For a hackneyed cliché in corporate team building, paintball is a particularly lonely experience. I’ve been twice, both times on Stag dos. Whilst there is a camaraderie that surrounds a Stag party it is a brittle one. The party is made of a mix of work, university and school friends, each with their own histories and stories. To build a team through paintball means that you have to be a close knit team in the first place. Making it all rather pointless.

For those who have never been, a day of paintball involves joining a hybrid team of birthdays, stag dos, corporate team builders and most worrying, hobbyist paintball enthusiasts (serial killers in training). You take part in a series of set piece games with names like ‘defend and attack’, ‘take the flag’ and ‘total annihilation’. Paintball guns fire little pellets of paint that feel like you're being hit by a hailstone. When you’re hit you’re dead. In between each game you gather in a holding area where the general bonhomie of naive squaddies ensues, nonchalant marshals with heavy metal hair drift around waiting for the next game to start, when it does the anomie sets in.

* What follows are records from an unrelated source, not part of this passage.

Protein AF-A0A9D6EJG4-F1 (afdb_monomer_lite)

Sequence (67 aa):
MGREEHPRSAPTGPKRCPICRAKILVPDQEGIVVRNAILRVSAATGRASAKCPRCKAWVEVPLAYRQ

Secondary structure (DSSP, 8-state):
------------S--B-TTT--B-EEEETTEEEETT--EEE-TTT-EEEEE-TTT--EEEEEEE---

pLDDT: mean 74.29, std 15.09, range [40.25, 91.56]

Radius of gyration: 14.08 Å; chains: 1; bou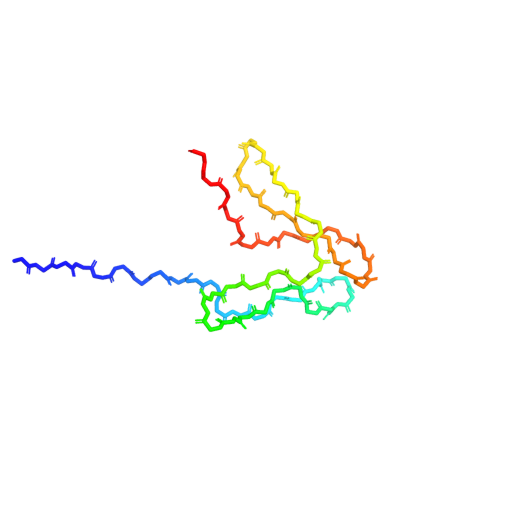nding box: 39×25×36 Å

Foldseek 3Di:
DDDPDDPPPQVQDQDADPPPRHGQWDADPVGIDGPPWDWDADPVPQWIWTQDPPPRDTHTDPDGDDD

Structure (mmCIF, N/CA/C/O backbone):
data_AF-A0A9D6EJG4-F1
#
_entry.id   AF-A0A9D6EJG4-F1
#
loop_
_atom_site.group_PDB
_atom_site.id
_atom_site.type_symbol
_atom_site.label_atom_id
_atom_site.label_alt_id
_atom_site.label_comp_id
_atom_site.label_asym_id
_atom_site.label_enti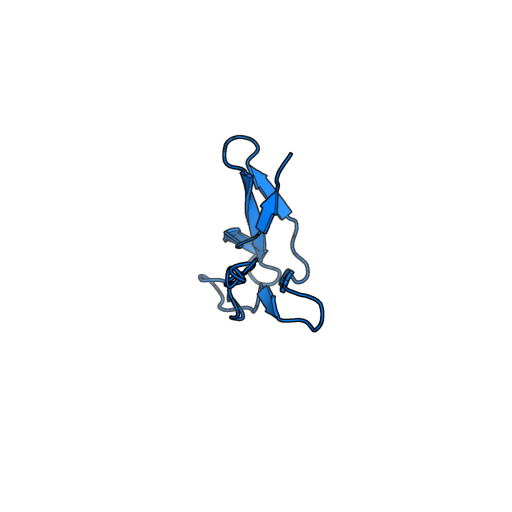ty_id
_atom_site.label_seq_id
_atom_site.pdbx_PDB_ins_code
_atom_site.Cartn_x
_atom_site.Cartn_y
_atom_site.Cartn_z
_atom_site.occupancy
_atom_site.B_iso_or_equiv
_atom_site.auth_seq_id
_atom_site.auth_comp_id
_atom_site.auth_asym_id
_atom_site.auth_atom_id
_atom_site.pdbx_PDB_model_num
ATOM 1 N N . MET A 1 1 ? -29.860 10.946 24.669 1.00 40.25 1 MET A N 1
ATOM 2 C CA . MET A 1 1 ? -28.559 10.248 24.587 1.00 40.25 1 MET A CA 1
ATOM 3 C C . MET A 1 1 ? -28.512 9.481 23.273 1.00 40.25 1 MET A C 1
ATOM 5 O O . MET A 1 1 ? -28.983 8.357 23.228 1.00 40.25 1 MET A O 1
ATOM 9 N N . GLY A 1 2 ? -28.033 10.103 22.195 1.00 43.97 2 GLY A N 1
ATOM 10 C CA . GLY A 1 2 ? -27.765 9.422 20.926 1.00 43.97 2 GLY A CA 1
ATOM 11 C C . GLY A 1 2 ? -26.271 9.519 20.664 1.00 43.97 2 GLY A C 1
ATOM 12 O O . GLY A 1 2 ? -25.753 10.627 20.577 1.00 43.97 2 GLY A O 1
ATOM 13 N N . ARG A 1 3 ? -25.557 8.392 20.649 1.00 53.00 3 ARG A N 1
ATOM 14 C CA . ARG A 1 3 ? -24.164 8.368 20.194 1.00 53.00 3 ARG A CA 1
ATOM 15 C C . ARG A 1 3 ? -24.218 8.260 18.676 1.00 53.00 3 ARG A C 1
ATOM 17 O O . ARG A 1 3 ? -24.647 7.237 18.160 1.00 53.00 3 ARG A O 1
ATOM 24 N N . GLU A 1 4 ? -23.851 9.334 17.989 1.00 45.56 4 GLU A N 1
ATOM 25 C CA . GLU A 1 4 ? -23.660 9.329 16.541 1.00 45.56 4 GLU A CA 1
ATOM 26 C C . GLU A 1 4 ? -22.483 8.403 16.213 1.00 45.56 4 GLU A C 1
ATOM 28 O O . GLU A 1 4 ? -21.325 8.684 16.535 1.00 45.56 4 GLU A O 1
ATOM 33 N N . GLU A 1 5 ? -22.793 7.247 15.632 1.00 49.88 5 GLU A N 1
ATOM 34 C CA . GLU A 1 5 ? -21.797 6.304 15.143 1.00 49.88 5 GLU A CA 1
ATOM 35 C C . GLU A 1 5 ? -21.134 6.893 13.896 1.00 49.88 5 GLU A C 1
ATOM 37 O O . GLU A 1 5 ? -21.705 6.938 12.809 1.00 49.88 5 GLU A O 1
ATOM 42 N N . HIS A 1 6 ? -19.913 7.392 14.068 1.00 51.09 6 HIS A N 1
ATOM 43 C CA . HIS A 1 6 ? -19.089 7.873 12.969 1.00 51.09 6 HIS A CA 1
ATOM 44 C C . HIS A 1 6 ? -18.717 6.684 12.067 1.00 51.09 6 HIS A C 1
ATOM 46 O O . HIS A 1 6 ? -18.023 5.775 12.542 1.00 51.09 6 HIS A O 1
ATOM 52 N N . PRO A 1 7 ? -19.101 6.654 10.775 1.00 46.22 7 PRO A N 1
ATOM 53 C CA . PRO A 1 7 ? -18.669 5.589 9.890 1.00 46.22 7 PRO A CA 1
ATOM 54 C C . PRO A 1 7 ? -17.169 5.769 9.657 1.00 46.22 7 PRO A C 1
ATOM 56 O O . PRO A 1 7 ? -16.737 6.592 8.847 1.00 46.22 7 PRO A O 1
ATOM 59 N N . ARG A 1 8 ? -16.345 5.002 10.384 1.00 53.00 8 ARG A N 1
ATOM 60 C CA . ARG A 1 8 ? -14.929 4.818 10.054 1.00 53.00 8 ARG A CA 1
ATOM 61 C C . ARG A 1 8 ? -14.883 4.165 8.682 1.00 53.00 8 ARG A C 1
ATOM 63 O O . ARG A 1 8 ? -14.872 2.945 8.556 1.00 53.00 8 ARG A O 1
ATOM 70 N N . SER A 1 9 ? -14.858 5.000 7.651 1.00 49.22 9 SER A N 1
ATOM 71 C CA . SER A 1 9 ? -14.583 4.606 6.278 1.00 49.22 9 SER A CA 1
ATOM 72 C C . SER A 1 9 ? -13.115 4.197 6.207 1.00 49.22 9 SER A C 1
ATOM 74 O O . SER A 1 9 ? -12.257 4.941 5.733 1.00 49.22 9 SER A O 1
ATOM 76 N N . ALA A 1 10 ? -12.796 3.022 6.753 1.00 54.59 10 ALA A N 1
ATOM 77 C CA . ALA A 1 10 ? -11.557 2.348 6.432 1.00 54.59 10 ALA A CA 1
ATOM 78 C C . ALA A 1 10 ? -11.546 2.184 4.904 1.00 54.59 10 ALA A C 1
ATOM 80 O O . ALA A 1 10 ? -12.572 1.790 4.342 1.00 54.59 10 ALA A O 1
ATOM 81 N N . PRO A 1 11 ? -10.449 2.518 4.206 1.00 54.12 11 PRO A N 1
ATOM 82 C CA . PRO A 1 11 ? -10.374 2.328 2.766 1.00 54.12 11 PRO A CA 1
ATOM 83 C C . PRO A 1 11 ? -10.525 0.833 2.462 1.00 54.12 11 PRO A C 1
ATOM 85 O O . PRO A 1 11 ? -9.591 0.047 2.587 1.00 54.12 11 PRO A O 1
ATOM 88 N N . THR A 1 12 ? -11.740 0.450 2.087 1.00 55.69 12 THR A N 1
ATOM 89 C CA . THR A 1 12 ? -12.263 -0.917 1.963 1.00 55.69 12 THR A CA 1
ATOM 90 C C . THR A 1 12 ? -11.948 -1.484 0.581 1.00 55.69 12 THR A C 1
ATOM 92 O O . THR A 1 12 ? -12.790 -2.049 -0.107 1.00 55.69 12 THR A O 1
ATOM 95 N N . GLY A 1 13 ? -10.712 -1.285 0.122 1.00 59.56 13 GLY A N 1
ATOM 96 C CA . GLY A 1 13 ? -10.311 -1.659 -1.226 1.00 59.56 13 GLY A CA 1
ATOM 97 C C . GLY A 1 13 ? -8.886 -2.194 -1.275 1.00 59.56 13 GLY A C 1
ATOM 98 O O . GLY A 1 13 ? -7.974 -1.546 -0.754 1.00 59.56 13 GLY A O 1
ATOM 99 N N . PRO A 1 14 ? -8.645 -3.343 -1.932 1.00 63.53 14 PRO A N 1
ATOM 100 C CA . PRO A 1 14 ? -7.291 -3.815 -2.161 1.00 63.53 14 PRO A CA 1
ATOM 101 C C . PRO A 1 14 ? -6.533 -2.810 -3.036 1.00 63.53 14 PRO A C 1
ATOM 103 O O . PRO A 1 14 ? -6.795 -2.692 -4.235 1.00 63.53 14 PRO A O 1
ATOM 106 N N . LYS A 1 15 ? -5.565 -2.087 -2.462 1.00 80.00 15 LYS A N 1
ATOM 107 C CA . LYS A 1 15 ? -4.690 -1.212 -3.252 1.00 80.00 15 LYS A CA 1
ATOM 108 C C . LYS A 1 15 ? -3.575 -2.023 -3.901 1.00 80.00 15 LYS A C 1
ATOM 110 O O . LYS A 1 15 ? -2.933 -2.891 -3.294 1.00 80.00 15 LYS A O 1
ATOM 115 N N . ARG A 1 16 ? -3.323 -1.695 -5.163 1.00 86.94 16 ARG A N 1
ATOM 116 C CA . ARG A 1 16 ? -2.260 -2.274 -5.980 1.00 86.94 16 ARG A CA 1
ATOM 117 C C . ARG A 1 16 ? -1.107 -1.288 -6.120 1.00 86.94 16 ARG A C 1
ATOM 119 O O . ARG A 1 16 ? -1.301 -0.080 -6.052 1.00 86.94 16 ARG A O 1
ATOM 126 N N . CYS A 1 17 ? 0.088 -1.814 -6.355 1.00 88.00 17 CYS A N 1
ATOM 127 C CA . CYS A 1 17 ? 1.234 -1.019 -6.766 1.00 88.00 17 CYS A CA 1
ATOM 128 C C . CYS A 1 17 ? 0.900 -0.267 -8.067 1.00 88.00 17 CYS A C 1
ATOM 130 O O . CYS A 1 17 ? 0.543 -0.935 -9.040 1.00 88.00 17 CYS A O 1
ATOM 132 N N . PRO A 1 18 ? 1.063 1.063 -8.147 1.00 88.88 18 PRO A N 1
ATOM 133 C CA . PRO A 1 18 ? 0.810 1.798 -9.388 1.00 88.88 18 PRO A CA 1
ATOM 134 C C . PRO A 1 18 ? 1.792 1.419 -10.509 1.00 88.88 18 PRO A C 1
ATOM 136 O O . PRO A 1 18 ? 1.466 1.570 -11.679 1.00 88.88 18 PRO A O 1
ATOM 139 N N . ILE A 1 19 ? 2.963 0.868 -10.162 1.00 91.00 1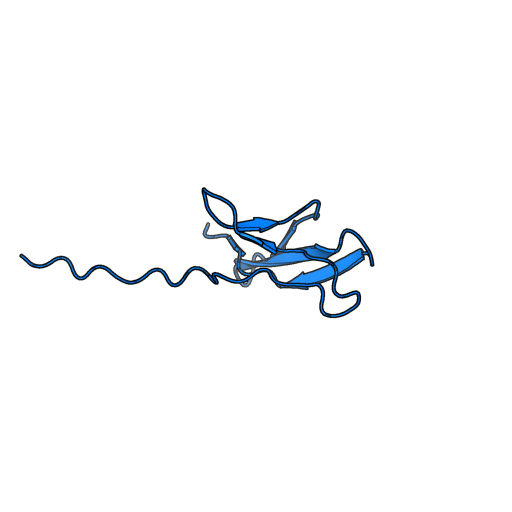9 ILE A N 1
ATOM 140 C CA . ILE A 1 19 ? 4.014 0.502 -11.122 1.00 91.00 19 ILE A CA 1
ATOM 141 C C . ILE A 1 19 ? 3.778 -0.890 -11.723 1.00 91.00 19 ILE A C 1
ATOM 143 O O . ILE A 1 19 ? 3.665 -1.043 -12.931 1.00 91.00 19 ILE A O 1
ATOM 147 N N . CYS A 1 20 ? 3.693 -1.929 -10.885 1.00 91.56 20 CYS A N 1
ATOM 148 C CA . CYS A 1 20 ? 3.622 -3.324 -11.352 1.00 91.56 20 CYS A CA 1
ATOM 149 C C . CYS A 1 20 ? 2.272 -4.007 -11.095 1.00 91.56 20 CYS A C 1
ATOM 151 O O . CYS A 1 20 ? 2.133 -5.210 -11.318 1.00 91.56 20 CYS A O 1
ATOM 153 N N . ARG A 1 21 ? 1.290 -3.269 -10.562 1.00 89.50 21 ARG A N 1
ATOM 154 C CA . ARG A 1 21 ? -0.066 -3.740 -10.223 1.00 89.50 21 ARG A CA 1
ATOM 155 C C . ARG A 1 21 ? -0.141 -4.902 -9.224 1.00 89.50 21 ARG A C 1
ATOM 157 O O . ARG A 1 21 ? -1.227 -5.439 -9.005 1.00 89.50 21 ARG A O 1
ATOM 164 N N . ALA A 1 22 ? 0.967 -5.273 -8.577 1.00 88.19 22 ALA A N 1
ATOM 165 C CA . ALA A 1 22 ? 0.964 -6.253 -7.492 1.00 88.19 22 ALA A CA 1
ATOM 166 C C . ALA A 1 22 ? 0.066 -5.776 -6.339 1.00 88.19 22 ALA A C 1
ATOM 168 O O . ALA A 1 22 ? 0.065 -4.590 -6.013 1.00 88.19 22 ALA A O 1
ATOM 169 N N . LYS A 1 23 ? -0.692 -6.686 -5.718 1.00 85.81 23 LYS A N 1
ATOM 170 C CA . LYS A 1 23 ? -1.510 -6.370 -4.536 1.00 85.81 23 LYS A CA 1
ATOM 171 C C . LYS A 1 23 ? -0.578 -6.019 -3.370 1.00 85.81 23 LYS A C 1
ATOM 173 O O . LYS A 1 23 ? 0.297 -6.816 -3.045 1.00 85.81 23 LYS A O 1
ATOM 178 N N . ILE A 1 24 ? -0.747 -4.832 -2.787 1.00 81.88 24 ILE A N 1
ATOM 179 C CA . ILE A 1 24 ? 0.057 -4.356 -1.646 1.00 81.88 24 ILE A CA 1
ATOM 180 C C . ILE A 1 24 ? -0.790 -4.349 -0.377 1.00 81.88 24 ILE A C 1
ATOM 182 O O . ILE A 1 24 ? -0.339 -4.829 0.659 1.00 81.88 24 ILE A O 1
ATOM 186 N N . LEU A 1 25 ? -2.019 -3.843 -0.478 1.00 79.75 25 LEU A N 1
ATOM 187 C CA . LEU A 1 25 ? -2.995 -3.841 0.604 1.00 79.75 25 LEU A CA 1
ATOM 188 C C . LEU A 1 25 ? -4.073 -4.865 0.281 1.00 79.75 25 LEU A C 1
ATOM 190 O O . LEU A 1 25 ? -4.604 -4.879 -0.834 1.00 79.75 25 LEU A O 1
ATOM 194 N N . VAL A 1 26 ? -4.374 -5.726 1.241 1.00 75.00 26 VAL A N 1
ATOM 195 C CA . VAL A 1 26 ? -5.438 -6.721 1.129 1.00 75.00 26 VAL A CA 1
ATOM 196 C C . VAL A 1 26 ? -6.333 -6.557 2.355 1.00 75.00 26 VAL A C 1
ATOM 198 O O . VAL A 1 26 ? -5.793 -6.515 3.462 1.00 75.00 26 VAL A O 1
ATOM 201 N N . PRO A 1 27 ? -7.658 -6.402 2.180 1.00 67.75 27 PRO A N 1
ATOM 202 C CA . PRO A 1 27 ? -8.570 -6.469 3.311 1.00 67.75 27 PRO A CA 1
ATOM 203 C C . PRO A 1 27 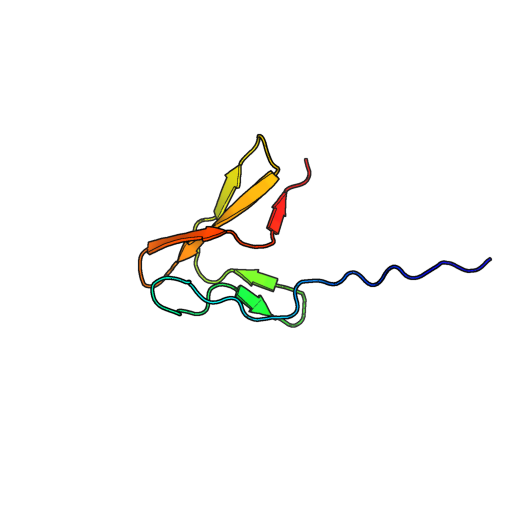? -8.478 -7.861 3.942 1.00 67.75 27 PRO A C 1
ATOM 205 O O . PRO A 1 27 ? -8.371 -8.860 3.228 1.00 67.75 27 PRO A O 1
ATOM 208 N N . ASP A 1 28 ? -8.495 -7.903 5.263 1.00 71.31 28 ASP A N 1
ATOM 209 C CA . ASP A 1 28 ? -8.500 -9.114 6.073 1.00 71.31 28 ASP A CA 1
ATOM 210 C C . ASP A 1 28 ? -9.611 -9.018 7.127 1.00 71.31 28 ASP A C 1
ATOM 212 O O . ASP A 1 28 ? -10.169 -7.939 7.335 1.00 71.31 28 ASP A O 1
ATOM 216 N N . GLN A 1 29 ? -9.946 -10.135 7.776 1.00 62.75 29 GLN A N 1
ATOM 217 C CA . GLN A 1 29 ? -11.064 -10.233 8.728 1.00 62.75 29 GLN A CA 1
ATOM 218 C C . GLN A 1 29 ? -10.981 -9.193 9.860 1.00 62.75 29 GLN A C 1
ATOM 220 O O . GLN A 1 29 ? -12.006 -8.701 10.321 1.00 62.75 29 GLN A O 1
ATOM 225 N N . GLU A 1 30 ? -9.766 -8.809 10.261 1.00 62.88 30 GLU A N 1
ATOM 226 C CA . GLU A 1 30 ? -9.512 -7.860 11.353 1.00 62.88 30 GLU A CA 1
ATOM 227 C C . GLU A 1 30 ? -9.085 -6.457 10.874 1.00 62.88 30 GLU A C 1
ATOM 229 O O . GLU A 1 30 ? -8.866 -5.561 11.689 1.00 62.88 30 GLU A O 1
ATOM 234 N N . GLY A 1 31 ? -8.965 -6.223 9.558 1.00 68.38 31 GLY A N 1
ATOM 235 C CA . GLY A 1 31 ? -8.593 -4.906 9.035 1.00 68.38 31 GLY A CA 1
ATOM 236 C C . GLY A 1 31 ? -7.864 -4.913 7.693 1.00 68.38 31 GLY A C 1
ATOM 237 O O . GLY A 1 31 ? -8.316 -5.485 6.706 1.00 68.38 31 GLY A O 1
ATOM 238 N N . ILE A 1 32 ? -6.749 -4.184 7.618 1.00 69.69 32 ILE A N 1
ATOM 239 C CA . ILE A 1 32 ? -5.966 -3.996 6.393 1.00 69.69 32 ILE A CA 1
ATOM 240 C C . ILE A 1 32 ? -4.572 -4.586 6.602 1.00 69.69 32 ILE A C 1
ATOM 242 O O . ILE A 1 32 ? -3.803 -4.089 7.423 1.00 69.69 32 ILE A O 1
ATOM 246 N N . VAL A 1 33 ? -4.210 -5.587 5.799 1.00 72.88 33 VAL A N 1
ATOM 247 C CA . VAL A 1 33 ? -2.873 -6.193 5.829 1.00 72.88 33 VAL A CA 1
ATOM 248 C C . VAL A 1 33 ? -2.017 -5.621 4.702 1.00 72.88 33 VAL A C 1
ATOM 250 O O . VAL A 1 33 ? -2.376 -5.692 3.521 1.00 72.88 33 VAL A O 1
ATOM 253 N N . VAL A 1 34 ? -0.845 -5.089 5.058 1.00 72.69 34 VAL A N 1
ATOM 254 C CA . VAL A 1 34 ? 0.208 -4.748 4.094 1.00 72.69 34 VAL A CA 1
ATOM 255 C C . VAL A 1 34 ? 1.103 -5.968 3.905 1.00 72.69 34 VAL A C 1
ATOM 257 O O . VAL A 1 34 ? 1.848 -6.353 4.802 1.00 72.69 34 VAL A O 1
ATOM 260 N N . ARG A 1 35 ? 1.045 -6.602 2.731 1.00 70.31 35 ARG A N 1
ATOM 261 C CA . ARG A 1 35 ? 1.789 -7.847 2.489 1.00 70.31 35 ARG A CA 1
ATOM 262 C C . ARG A 1 35 ? 3.274 -7.588 2.241 1.00 70.31 35 ARG A C 1
ATOM 264 O O . ARG A 1 35 ? 3.618 -6.929 1.261 1.00 70.31 35 ARG A O 1
ATOM 271 N N . ASN A 1 36 ? 4.132 -8.217 3.052 1.00 58.84 36 ASN A N 1
ATOM 272 C CA . ASN A 1 36 ? 5.573 -8.381 2.802 1.00 58.84 36 ASN A CA 1
ATOM 273 C C . ASN A 1 36 ? 6.293 -7.084 2.407 1.00 58.84 36 ASN A C 1
ATOM 275 O O . ASN A 1 36 ? 7.079 -7.058 1.456 1.00 58.84 36 ASN A O 1
ATOM 279 N N . ALA A 1 37 ? 6.001 -6.001 3.122 1.00 64.81 37 ALA A N 1
ATOM 280 C CA . ALA A 1 37 ? 6.567 -4.697 2.840 1.00 64.81 37 ALA A CA 1
ATOM 281 C C . ALA A 1 37 ? 7.316 -4.158 4.054 1.00 64.81 37 ALA A C 1
ATOM 283 O O . ALA A 1 37 ? 6.777 -4.101 5.156 1.00 64.81 37 ALA A O 1
ATOM 284 N N . ILE A 1 38 ? 8.541 -3.690 3.821 1.00 79.81 38 ILE A N 1
ATOM 285 C CA . ILE A 1 38 ? 9.191 -2.753 4.736 1.00 79.81 38 ILE A CA 1
ATOM 286 C C . ILE A 1 38 ? 8.308 -1.503 4.770 1.00 79.81 38 ILE A C 1
ATOM 288 O O . ILE A 1 38 ? 7.989 -0.950 3.710 1.00 79.81 38 ILE A O 1
ATOM 292 N N . LEU A 1 39 ? 7.909 -1.086 5.970 1.00 85.94 39 LEU A N 1
ATOM 293 C CA . LEU A 1 39 ? 7.169 0.149 6.189 1.00 85.94 39 LEU A CA 1
ATOM 294 C C . LEU A 1 39 ? 8.144 1.280 6.502 1.00 85.94 39 LEU A C 1
ATOM 296 O O . LEU A 1 39 ? 9.047 1.136 7.322 1.00 85.94 39 LEU A O 1
ATOM 300 N N . ARG A 1 40 ? 7.942 2.420 5.851 1.00 87.88 40 ARG A N 1
ATOM 301 C CA . ARG A 1 40 ? 8.605 3.680 6.173 1.00 87.88 40 ARG A CA 1
ATOM 302 C C . ARG A 1 40 ? 7.544 4.667 6.625 1.00 87.88 40 ARG A C 1
ATOM 304 O O . ARG A 1 40 ? 6.613 4.934 5.871 1.00 87.88 40 ARG A O 1
ATOM 311 N N . VAL A 1 41 ? 7.706 5.223 7.819 1.00 87.62 41 VAL A N 1
ATOM 312 C CA . VAL A 1 41 ? 6.823 6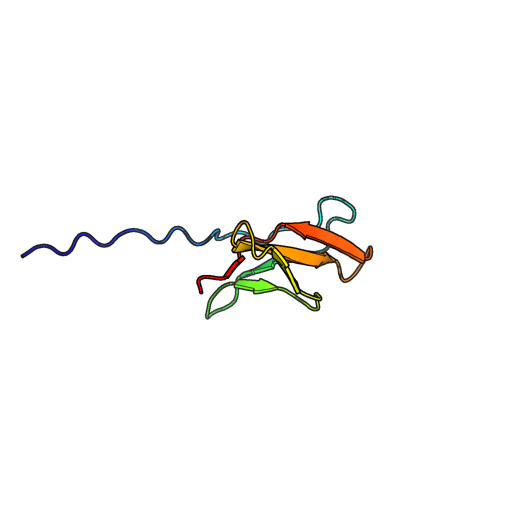.264 8.357 1.00 87.62 41 VAL A CA 1
ATOM 313 C C . VAL A 1 41 ? 7.561 7.599 8.331 1.00 87.62 41 VAL A C 1
ATOM 315 O O . VAL A 1 41 ? 8.716 7.690 8.745 1.00 87.62 41 VAL A O 1
ATOM 318 N N . SER A 1 42 ? 6.912 8.639 7.812 1.00 84.94 42 SER A N 1
ATOM 319 C CA . SER A 1 42 ? 7.399 10.014 7.907 1.00 84.94 42 SER A CA 1
ATOM 320 C C . SER A 1 42 ? 7.002 10.596 9.261 1.00 84.94 42 SER A C 1
ATOM 322 O O . SER A 1 42 ? 5.821 10.839 9.492 1.00 84.94 42 SER A O 1
ATOM 324 N N . ALA A 1 43 ? 7.972 10.863 10.137 1.00 82.88 43 ALA A N 1
ATOM 325 C CA . ALA A 1 43 ? 7.704 11.467 11.446 1.00 82.88 43 ALA A CA 1
ATOM 326 C C . ALA A 1 43 ? 7.042 12.855 11.334 1.00 82.88 43 ALA A C 1
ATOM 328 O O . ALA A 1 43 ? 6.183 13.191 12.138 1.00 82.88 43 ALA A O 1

Paintball companies are paranoid about safety, exiting the safety zone you put a full face mask on which makes you look like a Stormtrooper. With everyone wearing identical baggy fatigues you’re stripped of your identity, unable to separate friends from strangers. The walk to the battleground is usually made in near-silence. All you hear is the hiss of your own breathing. By the time you get there, the mask has usually misted up so you can’t see anything.

Once the game starts, hope of any kind of teamwork is instantly forgotten and you become an individual vigilante. The game is explained in about ten seconds and the opportunity for planning almost non-existent. There are two broad strategies you can employ. The first is ‘Hide in a Hole’. This involves finding a nook, or diving behind a bit of wood and randomly firing into the general area of your foe. The second strategy is ‘Run like a Loony’ This involves kamikaze runs at the enemy firing wildly. The first means you play for the whole game, but have no fun. The second means more fun, for about 30 seconds, then you get shot and it hurts.

When you are shot and therefore out of the game, you have no idea who shot you there’s a thud, a burst pain and it’s all over, you’re being bullied by a faceless aggressor. Usually after you’re shot you’re hit a couple more times as you head for the Dead Zone. This is exacerbated by the fact that you don’t know how successful you’ve been because you never see the people you’ve shot. You’re being bullied and you don’t know why, and you are stripped of your individuality and any affirmation of your own ability.

Even a victory is hollow, last Saturday we had a couple of girls in our team. Both were little over five foot tall. In the heat of the first battle a scream was heard behind…

“Owww”
“Are you alright”
“Shit I’ve been hit”
“Oh no, does it hurt”
“A little bit, I’m dead so I’ve got to go”
“I don’t want to get hit, I’m coming too”

We’re not dealing with trained killers, a victory is meaningless.

When the game is over everyone trudges back to base in silence. When the masks come off, everyone has a fictitious war story of taking a hail of paintballs for the team. Johnny had a good strategy, he bought 200 paintballs per game, suggesting he’d either seen some serious action, or was eating them.